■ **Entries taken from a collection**
*****

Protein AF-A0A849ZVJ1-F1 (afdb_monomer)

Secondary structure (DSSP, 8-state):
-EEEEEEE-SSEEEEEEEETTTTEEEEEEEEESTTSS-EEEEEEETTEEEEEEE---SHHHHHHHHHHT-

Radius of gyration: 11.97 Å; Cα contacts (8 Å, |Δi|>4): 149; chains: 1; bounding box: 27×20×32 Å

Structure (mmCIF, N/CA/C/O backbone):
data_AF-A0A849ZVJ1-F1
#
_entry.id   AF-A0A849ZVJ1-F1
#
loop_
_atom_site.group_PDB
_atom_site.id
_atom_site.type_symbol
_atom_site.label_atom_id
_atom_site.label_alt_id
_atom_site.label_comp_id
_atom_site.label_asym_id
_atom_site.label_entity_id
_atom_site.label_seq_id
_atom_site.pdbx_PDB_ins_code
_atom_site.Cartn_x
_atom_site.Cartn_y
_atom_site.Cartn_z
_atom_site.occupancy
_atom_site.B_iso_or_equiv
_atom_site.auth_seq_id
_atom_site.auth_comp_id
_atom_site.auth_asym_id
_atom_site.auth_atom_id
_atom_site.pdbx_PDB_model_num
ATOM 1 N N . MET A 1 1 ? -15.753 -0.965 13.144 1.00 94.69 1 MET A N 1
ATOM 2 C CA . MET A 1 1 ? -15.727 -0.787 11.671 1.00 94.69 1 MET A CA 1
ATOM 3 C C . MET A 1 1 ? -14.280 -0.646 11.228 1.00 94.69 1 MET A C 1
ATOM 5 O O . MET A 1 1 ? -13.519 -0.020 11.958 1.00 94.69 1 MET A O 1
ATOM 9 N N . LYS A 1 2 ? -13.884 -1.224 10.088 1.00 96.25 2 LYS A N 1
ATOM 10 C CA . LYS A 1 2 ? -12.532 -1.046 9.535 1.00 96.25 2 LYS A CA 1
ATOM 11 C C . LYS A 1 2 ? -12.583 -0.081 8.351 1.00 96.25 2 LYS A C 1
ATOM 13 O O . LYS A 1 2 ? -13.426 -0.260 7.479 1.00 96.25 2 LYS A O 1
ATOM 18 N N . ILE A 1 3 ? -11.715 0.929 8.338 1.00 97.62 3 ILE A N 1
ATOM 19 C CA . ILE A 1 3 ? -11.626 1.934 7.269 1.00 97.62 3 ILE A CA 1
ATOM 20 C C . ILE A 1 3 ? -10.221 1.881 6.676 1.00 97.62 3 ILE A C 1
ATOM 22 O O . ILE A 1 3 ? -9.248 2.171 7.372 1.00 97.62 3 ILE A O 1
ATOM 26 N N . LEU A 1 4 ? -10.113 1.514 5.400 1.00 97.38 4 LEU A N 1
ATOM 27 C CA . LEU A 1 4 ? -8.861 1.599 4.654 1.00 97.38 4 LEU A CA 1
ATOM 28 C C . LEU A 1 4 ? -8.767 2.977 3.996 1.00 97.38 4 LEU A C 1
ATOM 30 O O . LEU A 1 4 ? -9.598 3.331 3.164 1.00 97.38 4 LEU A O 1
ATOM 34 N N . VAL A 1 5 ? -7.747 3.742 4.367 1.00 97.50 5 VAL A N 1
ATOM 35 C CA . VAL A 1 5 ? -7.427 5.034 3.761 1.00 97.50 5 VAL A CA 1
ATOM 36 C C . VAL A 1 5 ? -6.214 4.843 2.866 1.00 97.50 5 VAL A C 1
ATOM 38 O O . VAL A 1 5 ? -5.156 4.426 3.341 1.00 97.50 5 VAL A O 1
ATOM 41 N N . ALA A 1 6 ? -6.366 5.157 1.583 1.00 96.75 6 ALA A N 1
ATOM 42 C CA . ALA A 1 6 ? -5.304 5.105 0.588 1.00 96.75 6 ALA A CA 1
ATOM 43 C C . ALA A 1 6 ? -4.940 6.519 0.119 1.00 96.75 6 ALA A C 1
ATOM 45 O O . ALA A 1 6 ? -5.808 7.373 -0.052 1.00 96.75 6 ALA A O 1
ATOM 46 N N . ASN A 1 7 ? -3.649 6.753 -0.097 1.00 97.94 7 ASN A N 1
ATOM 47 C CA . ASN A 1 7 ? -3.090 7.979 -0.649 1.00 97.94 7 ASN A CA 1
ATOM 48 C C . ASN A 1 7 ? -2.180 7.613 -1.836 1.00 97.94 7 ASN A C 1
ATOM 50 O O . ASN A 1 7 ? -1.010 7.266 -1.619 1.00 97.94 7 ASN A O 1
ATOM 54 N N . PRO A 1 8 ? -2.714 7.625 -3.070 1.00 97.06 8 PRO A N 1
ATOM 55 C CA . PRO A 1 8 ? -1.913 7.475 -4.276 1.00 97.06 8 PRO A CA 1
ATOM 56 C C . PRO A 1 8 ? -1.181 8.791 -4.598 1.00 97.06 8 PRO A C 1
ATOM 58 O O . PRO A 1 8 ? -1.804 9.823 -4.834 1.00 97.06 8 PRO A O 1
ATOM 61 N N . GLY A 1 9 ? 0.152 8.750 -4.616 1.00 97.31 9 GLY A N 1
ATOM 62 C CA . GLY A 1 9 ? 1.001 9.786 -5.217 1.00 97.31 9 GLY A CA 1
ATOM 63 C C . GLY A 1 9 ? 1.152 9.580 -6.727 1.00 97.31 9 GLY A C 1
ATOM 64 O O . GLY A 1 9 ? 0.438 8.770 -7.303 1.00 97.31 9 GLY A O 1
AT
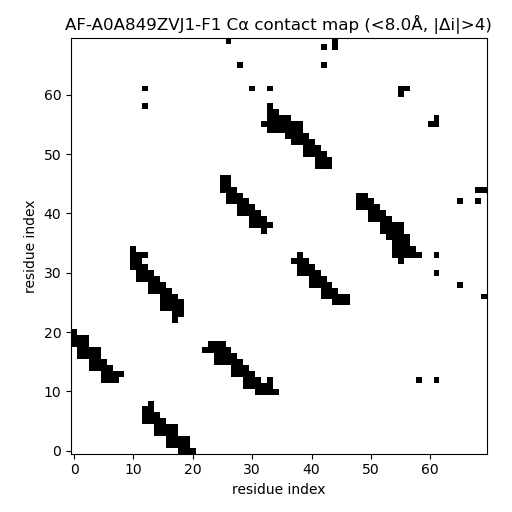OM 65 N N . SER A 1 10 ? 2.108 10.259 -7.371 1.00 96.88 10 SER A N 1
ATOM 66 C CA . SER A 1 10 ? 2.398 10.076 -8.808 1.00 96.88 10 SER A CA 1
ATOM 67 C C . SER A 1 10 ? 3.067 8.736 -9.142 1.00 96.88 10 SER A C 1
ATOM 69 O O . SER A 1 10 ? 2.842 8.203 -10.220 1.00 96.88 10 SER A O 1
ATOM 71 N N . THR A 1 11 ? 3.882 8.203 -8.225 1.00 97.62 11 THR A N 1
ATOM 72 C CA . THR A 1 11 ? 4.596 6.915 -8.369 1.00 97.62 11 THR A CA 1
ATOM 73 C C . THR A 1 11 ? 4.650 6.119 -7.058 1.00 97.62 11 THR A C 1
ATOM 75 O O . THR A 1 11 ? 5.519 5.272 -6.851 1.00 97.62 11 THR A O 1
ATOM 78 N N . SER A 1 12 ? 3.753 6.408 -6.113 1.00 98.19 12 SER A N 1
ATOM 79 C CA . SER A 1 12 ? 3.714 5.728 -4.814 1.00 98.19 12 SER A CA 1
ATOM 80 C C . SER A 1 12 ? 2.289 5.525 -4.323 1.00 98.19 12 SER A C 1
ATOM 82 O O . SER A 1 12 ? 1.383 6.266 -4.698 1.00 98.19 12 SER A O 1
ATOM 84 N N . LEU A 1 13 ? 2.097 4.544 -3.446 1.00 98.38 13 LEU A N 1
ATOM 85 C CA . LEU A 1 13 ? 0.836 4.286 -2.762 1.00 98.38 13 LEU A CA 1
ATOM 86 C C . LEU A 1 13 ? 1.105 4.136 -1.269 1.00 98.38 13 LEU A C 1
ATOM 88 O O . LEU A 1 13 ? 1.767 3.190 -0.853 1.00 98.38 13 LEU A O 1
ATOM 92 N N . LYS A 1 14 ? 0.586 5.057 -0.456 1.00 98.50 14 LYS A N 1
ATOM 93 C CA . LYS A 1 14 ? 0.605 4.955 1.012 1.00 98.50 14 LYS A CA 1
ATOM 94 C C . LYS A 1 14 ? -0.775 4.566 1.512 1.00 98.50 14 LYS A C 1
ATOM 96 O O . LYS A 1 14 ? -1.775 4.984 0.932 1.00 98.50 14 LYS A O 1
ATOM 101 N N . PHE A 1 15 ? -0.850 3.824 2.609 1.00 98.12 15 PHE A N 1
ATOM 102 C CA . PHE A 1 15 ? -2.136 3.430 3.173 1.00 98.12 15 PHE A CA 1
ATOM 103 C C . PHE A 1 15 ? -2.099 3.228 4.684 1.00 98.12 15 PHE A C 1
ATOM 105 O O . PHE A 1 15 ? -1.046 2.966 5.274 1.00 98.12 15 PHE A O 1
ATOM 112 N N . LYS A 1 16 ? -3.280 3.319 5.299 1.00 98.12 16 LYS A N 1
ATOM 113 C CA . LYS A 1 16 ? -3.536 2.961 6.697 1.00 98.12 16 LYS A CA 1
ATOM 114 C C . LYS A 1 16 ? -4.903 2.297 6.822 1.00 98.12 16 LYS A C 1
ATOM 116 O O . LYS A 1 16 ? -5.881 2.789 6.267 1.00 98.12 16 LYS A O 1
ATOM 121 N N . LEU A 1 17 ? -4.971 1.207 7.576 1.00 98.00 17 LEU A N 1
ATOM 122 C CA . LEU A 1 17 ? -6.205 0.546 7.982 1.00 98.00 17 LEU A CA 1
ATOM 123 C C . LEU A 1 17 ? -6.514 0.935 9.426 1.00 98.00 17 LEU A C 1
ATOM 125 O O . LEU A 1 17 ? -5.772 0.571 10.340 1.00 98.00 17 LEU A O 1
ATOM 129 N N . TYR A 1 18 ? -7.610 1.655 9.626 1.00 97.69 18 TYR A N 1
ATOM 130 C CA . TYR A 1 18 ? -8.070 2.094 10.937 1.00 97.69 18 TYR A CA 1
ATOM 131 C C . TYR A 1 18 ? -9.198 1.213 11.464 1.00 97.69 18 TYR A C 1
ATOM 133 O O . TYR A 1 18 ? -10.106 0.835 10.722 1.00 97.69 18 TYR A O 1
ATOM 141 N N . GLU A 1 19 ? -9.187 0.956 12.765 1.00 97.31 19 GLU A N 1
ATOM 142 C CA . GLU A 1 19 ? -10.330 0.459 13.519 1.00 97.31 19 GLU A CA 1
ATOM 143 C C . GLU A 1 19 ? -11.043 1.619 14.208 1.00 97.31 19 GLU A C 1
ATOM 145 O O . GLU A 1 19 ? -10.534 2.211 15.158 1.00 97.31 19 GLU A O 1
ATOM 150 N N . PHE A 1 20 ? -12.253 1.916 13.740 1.00 95.38 20 PHE A N 1
ATOM 151 C CA . PHE A 1 20 ? -13.135 2.919 14.328 1.00 95.38 20 PHE A CA 1
ATOM 152 C C . PHE A 1 20 ? -14.222 2.267 15.202 1.00 95.38 20 PHE A C 1
ATOM 154 O O . PHE A 1 20 ? -14.723 1.186 14.843 1.00 95.38 20 PHE A O 1
ATOM 161 N N . PRO A 1 21 ? -14.622 2.919 16.316 1.00 96.25 21 PRO A N 1
ATOM 162 C CA . PRO A 1 21 ? -14.300 4.306 16.699 1.00 96.25 21 PRO A CA 1
ATOM 163 C C . PRO A 1 21 ? -13.012 4.492 17.521 1.00 96.25 21 PRO A C 1
ATOM 165 O O . PRO A 1 21 ? -12.702 5.611 17.893 1.00 96.25 21 PRO A O 1
ATOM 168 N N . ALA A 1 22 ? -12.253 3.431 17.806 1.00 96.62 22 ALA A N 1
ATOM 169 C CA . ALA A 1 22 ? -11.052 3.511 18.647 1.00 96.62 22 ALA A CA 1
ATOM 170 C C . ALA A 1 22 ? -9.860 4.260 18.008 1.00 96.62 22 ALA A C 1
ATOM 172 O O . ALA A 1 22 ? -8.819 4.381 18.646 1.00 96.62 22 ALA A O 1
ATOM 173 N 
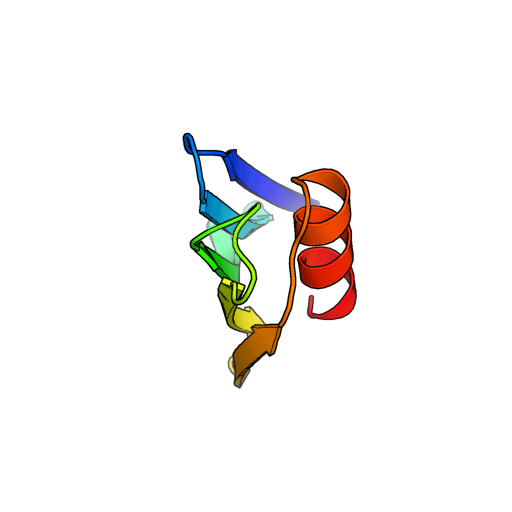N . GLU A 1 23 ? -9.978 4.692 16.745 1.00 94.62 23 GLU A N 1
ATOM 174 C CA . GLU A 1 23 ? -8.936 5.367 15.949 1.00 94.62 23 GLU A CA 1
ATOM 175 C C . GLU A 1 23 ? -7.593 4.616 15.898 1.00 94.62 23 GLU A C 1
ATOM 177 O O . GLU A 1 23 ? -6.530 5.177 15.627 1.00 94.62 23 GLU A O 1
ATOM 182 N N . ARG A 1 24 ? -7.635 3.299 16.113 1.00 96.06 24 ARG A N 1
ATOM 183 C CA . ARG A 1 24 ? -6.444 2.456 16.193 1.00 96.06 24 ARG A CA 1
ATOM 184 C C . ARG A 1 24 ? -5.973 2.070 14.797 1.00 96.06 24 ARG A C 1
ATOM 186 O O . ARG A 1 24 ? -6.761 1.598 13.984 1.00 96.06 24 ARG A O 1
ATOM 193 N N . ILE A 1 25 ? -4.675 2.188 14.529 1.00 97.19 25 ILE A N 1
ATOM 194 C CA . ILE A 1 25 ? -4.075 1.683 13.286 1.00 97.19 25 ILE A CA 1
ATOM 195 C C . ILE A 1 25 ? -3.889 0.166 13.416 1.00 97.19 25 ILE A C 1
ATOM 197 O O . ILE A 1 25 ? -3.101 -0.301 14.237 1.00 97.19 25 ILE A O 1
ATOM 201 N N . ALA A 1 26 ? -4.619 -0.603 12.610 1.00 96.88 26 ALA A N 1
ATOM 202 C CA . ALA A 
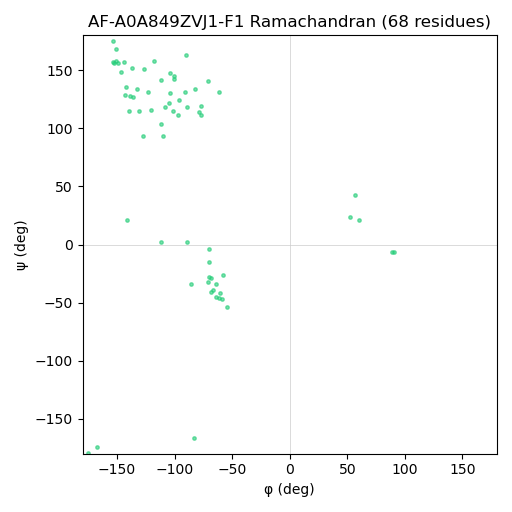1 26 ? -4.487 -2.056 12.518 1.00 96.88 26 ALA A CA 
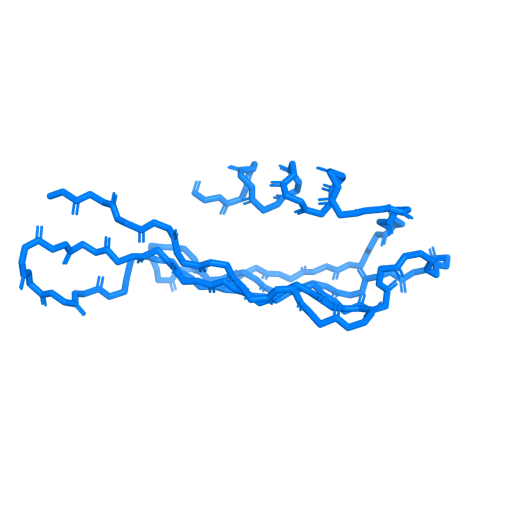1
ATOM 203 C C . ALA A 1 26 ? -3.388 -2.476 11.529 1.00 96.88 26 ALA A C 1
ATOM 205 O O . ALA A 1 26 ? -2.696 -3.470 11.760 1.00 96.88 26 ALA A O 1
ATOM 206 N N . ALA A 1 27 ? -3.213 -1.700 10.456 1.00 98.00 27 ALA A N 1
ATOM 207 C CA . ALA A 1 27 ? -2.138 -1.878 9.490 1.00 98.00 27 ALA A CA 1
ATOM 208 C C . ALA A 1 27 ? -1.765 -0.553 8.810 1.00 98.00 27 ALA A C 1
ATOM 210 O O . ALA A 1 27 ? -2.578 0.369 8.735 1.00 98.00 27 ALA A O 1
ATOM 211 N N . GLN A 1 28 ? -0.545 -0.452 8.295 1.00 98.25 28 GLN A N 1
ATOM 212 C CA . GLN A 1 28 ? -0.087 0.673 7.483 1.00 98.25 28 GLN A CA 1
ATOM 213 C C . GLN A 1 28 ? 1.020 0.234 6.539 1.00 98.25 28 GLN A C 1
ATOM 215 O O . GLN A 1 28 ? 1.739 -0.721 6.827 1.00 98.25 28 GLN A O 1
ATOM 220 N N . GLY A 1 29 ? 1.211 0.965 5.452 1.00 97.94 29 GLY A N 1
ATOM 221 C CA . GLY A 1 29 ? 2.317 0.671 4.563 1.00 97.94 29 GLY A CA 1
ATOM 222 C C . GLY A 1 29 ? 2.483 1.658 3.430 1.00 97.94 29 GLY A C 1
ATOM 223 O O . GLY A 1 29 ? 1.753 2.651 3.305 1.00 97.94 29 GLY A O 1
ATOM 224 N N . LYS A 1 30 ? 3.493 1.369 2.619 1.00 98.50 30 LYS A N 1
ATOM 225 C CA . LYS A 1 30 ? 3.826 2.114 1.415 1.00 98.50 30 LYS A CA 1
ATOM 226 C C . LYS A 1 30 ? 4.384 1.194 0.335 1.00 98.50 30 LYS A C 1
ATOM 228 O O . LYS A 1 30 ? 5.077 0.227 0.644 1.00 98.50 30 LYS A O 1
ATOM 233 N N . ILE A 1 31 ? 4.111 1.553 -0.910 1.00 98.56 31 ILE A N 1
ATOM 234 C CA . ILE A 1 31 ? 4.751 1.032 -2.118 1.00 98.56 31 ILE A CA 1
ATOM 235 C C . ILE A 1 31 ? 5.324 2.244 -2.847 1.00 98.56 31 ILE A C 1
ATOM 237 O O . ILE A 1 31 ? 4.628 3.253 -3.001 1.00 98.56 31 ILE A O 1
ATOM 241 N N . GLU A 1 32 ? 6.585 2.178 -3.252 1.00 98.62 32 GLU A N 1
ATOM 242 C CA . GLU A 1 32 ? 7.278 3.256 -3.961 1.00 98.62 32 GLU A CA 1
ATOM 243 C C . GLU A 1 32 ? 7.697 2.777 -5.354 1.00 98.62 32 GLU A C 1
ATOM 245 O O . GLU A 1 32 ? 7.819 1.577 -5.583 1.00 98.62 32 GLU A O 1
ATOM 250 N N . ARG A 1 33 ? 7.920 3.716 -6.281 1.00 98.38 33 ARG A N 1
ATOM 251 C CA . ARG A 1 33 ? 8.361 3.430 -7.658 1.00 98.38 33 ARG A CA 1
ATOM 252 C C . ARG A 1 33 ? 7.419 2.482 -8.414 1.00 98.38 33 ARG A C 1
ATOM 254 O O . ARG A 1 33 ? 7.858 1.557 -9.092 1.00 98.38 33 ARG A O 1
ATOM 261 N N . ILE A 1 34 ? 6.108 2.698 -8.280 1.00 98.38 34 ILE A N 1
ATOM 262 C CA . ILE A 1 34 ? 5.103 1.990 -9.091 1.00 98.38 34 ILE A CA 1
ATOM 263 C C . ILE A 1 34 ? 5.346 2.326 -10.568 1.00 98.38 34 ILE A C 1
ATOM 265 O O . ILE A 1 34 ? 5.487 3.499 -10.917 1.00 98.38 34 ILE A O 1
ATOM 269 N N . GLY A 1 35 ? 5.385 1.299 -11.415 1.00 97.75 35 GLY A N 1
ATOM 270 C CA . GLY A 1 35 ? 5.681 1.390 -12.846 1.00 97.75 35 GLY A CA 1
ATOM 271 C C . GLY A 1 35 ? 7.167 1.256 -13.200 1.00 97.75 35 GLY A C 1
ATOM 272 O O . GLY A 1 35 ? 7.498 1.178 -14.381 1.00 97.75 35 GLY A O 1
ATOM 273 N N . GLU A 1 36 ? 8.069 1.209 -12.214 1.00 97.94 36 GLU A N 1
ATOM 274 C CA . GLU A 1 36 ? 9.484 0.895 -12.438 1.00 97.94 36 GLU A CA 1
ATOM 275 C C . GLU A 1 36 ? 9.746 -0.612 -12.322 1.00 97.94 36 GLU A C 1
ATOM 277 O O . GLU A 1 36 ? 8.957 -1.346 -11.735 1.00 97.94 36 GLU A O 1
ATOM 282 N N . ALA A 1 37 ? 10.897 -1.070 -12.829 1.00 96.62 37 ALA A N 1
ATOM 283 C CA . ALA A 1 37 ? 11.297 -2.481 -12.804 1.00 96.62 37 ALA A CA 1
ATOM 284 C C . ALA A 1 37 ? 11.362 -3.088 -11.386 1.00 96.62 37 ALA A C 1
ATOM 286 O O . ALA A 1 37 ? 11.211 -4.298 -11.232 1.00 96.62 37 ALA A O 1
ATOM 287 N N . ALA A 1 38 ? 11.589 -2.252 -10.371 1.00 97.69 38 ALA A N 1
ATOM 288 C CA . ALA A 1 38 ? 11.702 -2.648 -8.977 1.00 97.69 38 ALA A CA 1
ATOM 289 C C . ALA A 1 38 ? 11.002 -1.623 -8.072 1.00 97.69 38 ALA A C 1
ATOM 291 O O . ALA A 1 38 ? 11.416 -0.464 -7.975 1.00 97.69 38 ALA A O 1
ATOM 292 N N . SER A 1 39 ? 9.942 -2.069 -7.404 1.00 98.56 39 SER A N 1
ATOM 293 C CA . SER A 1 39 ? 9.107 -1.264 -6.521 1.00 98.56 39 SER A CA 1
ATOM 294 C C . SER A 1 39 ? 9.290 -1.736 -5.074 1.00 98.56 39 SER A C 1
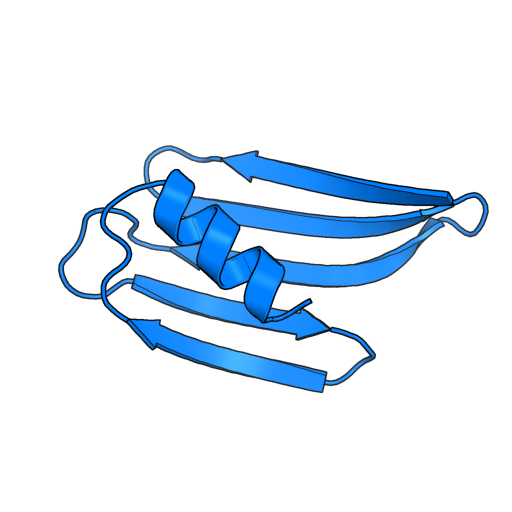
ATOM 296 O O . SER A 1 39 ? 8.764 -2.788 -4.690 1.00 98.
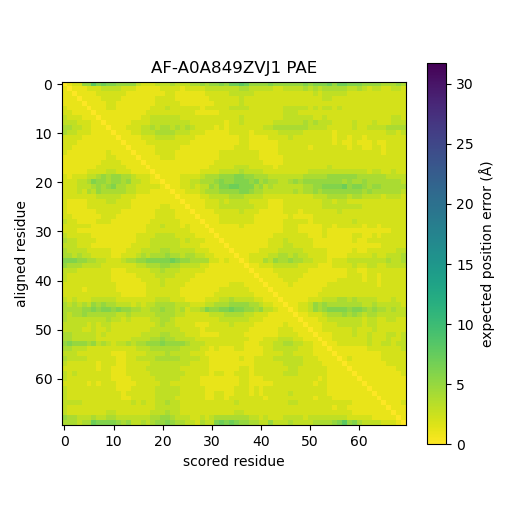56 39 SER A O 1
ATOM 298 N N . PRO A 1 40 ? 10.043 -0.996 -4.241 1.00 98.38 40 PRO A N 1
ATOM 299 C CA . PRO A 1 40 ? 10.192 -1.345 -2.841 1.00 98.38 40 PRO A CA 1
ATOM 300 C C . PRO A 1 40 ? 8.886 -1.087 -2.088 1.00 98.38 40 PRO A C 1
ATOM 302 O O . PRO A 1 40 ? 8.196 -0.080 -2.296 1.00 98.38 40 PRO A O 1
ATOM 305 N N . TRP A 1 41 ? 8.560 -1.985 -1.166 1.00 98.31 41 TRP A N 1
ATOM 306 C CA . TRP A 1 41 ? 7.372 -1.886 -0.333 1.00 98.31 41 TRP A CA 1
ATOM 307 C C . TRP A 1 41 ? 7.666 -2.235 1.123 1.00 98.31 41 TRP A C 1
ATOM 309 O O . TRP A 1 41 ? 8.567 -3.009 1.452 1.00 98.31 41 TRP A O 1
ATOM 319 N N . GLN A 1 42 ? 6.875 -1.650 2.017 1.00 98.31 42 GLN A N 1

*****

■ **What you need to do**
Your task for the entries above: copy exactly the span starting with the line with "ATOM 213 C C" and going on through the line with "ATOM 228 O O", both lines included, and nothing else.

■ **Result for this exercise**
ATOM 213 C C . GLN A 1 28 ? 1.020 0.234 6.539 1.00 98.25 28 GLN A C 1
ATOM 215 O O . GLN A 1 28 ? 1.739 -0.721 6.827 1.00 98.25 28 GLN A O 1
ATOM 220 N N . GLY A 1 29 ? 1.211 0.965 5.452 1.00 97.94 29 GLY A N 1
ATOM 221 C CA . GLY A 1 29 ? 2.317 0.671 4.563 1.00 97.94 29 GLY A CA 1
ATOM 222 C C . GLY A 1 29 ? 2.483 1.658 3.430 1.00 97.94 29 GLY A C 1
ATOM 223 O O . GLY A 1 29 ? 1.753 2.651 3.305 1.00 97.94 29 GLY A O 1
ATOM 224 N N . LYS A 1 30 ? 3.493 1.369 2.619 1.00 98.50 30 LYS A N 1
ATOM 225 C CA . LYS A 1 30 ? 3.826 2.114 1.415 1.00 98.50 30 LYS A CA 1
ATOM 226 C C . LYS A 1 30 ? 4.384 1.194 0.335 1.00 98.50 30 LYS A C 1
ATOM 228 O O . LYS A 1 30 ? 5.077 0.227 0.644 1.00 98.50 30 LYS A O 1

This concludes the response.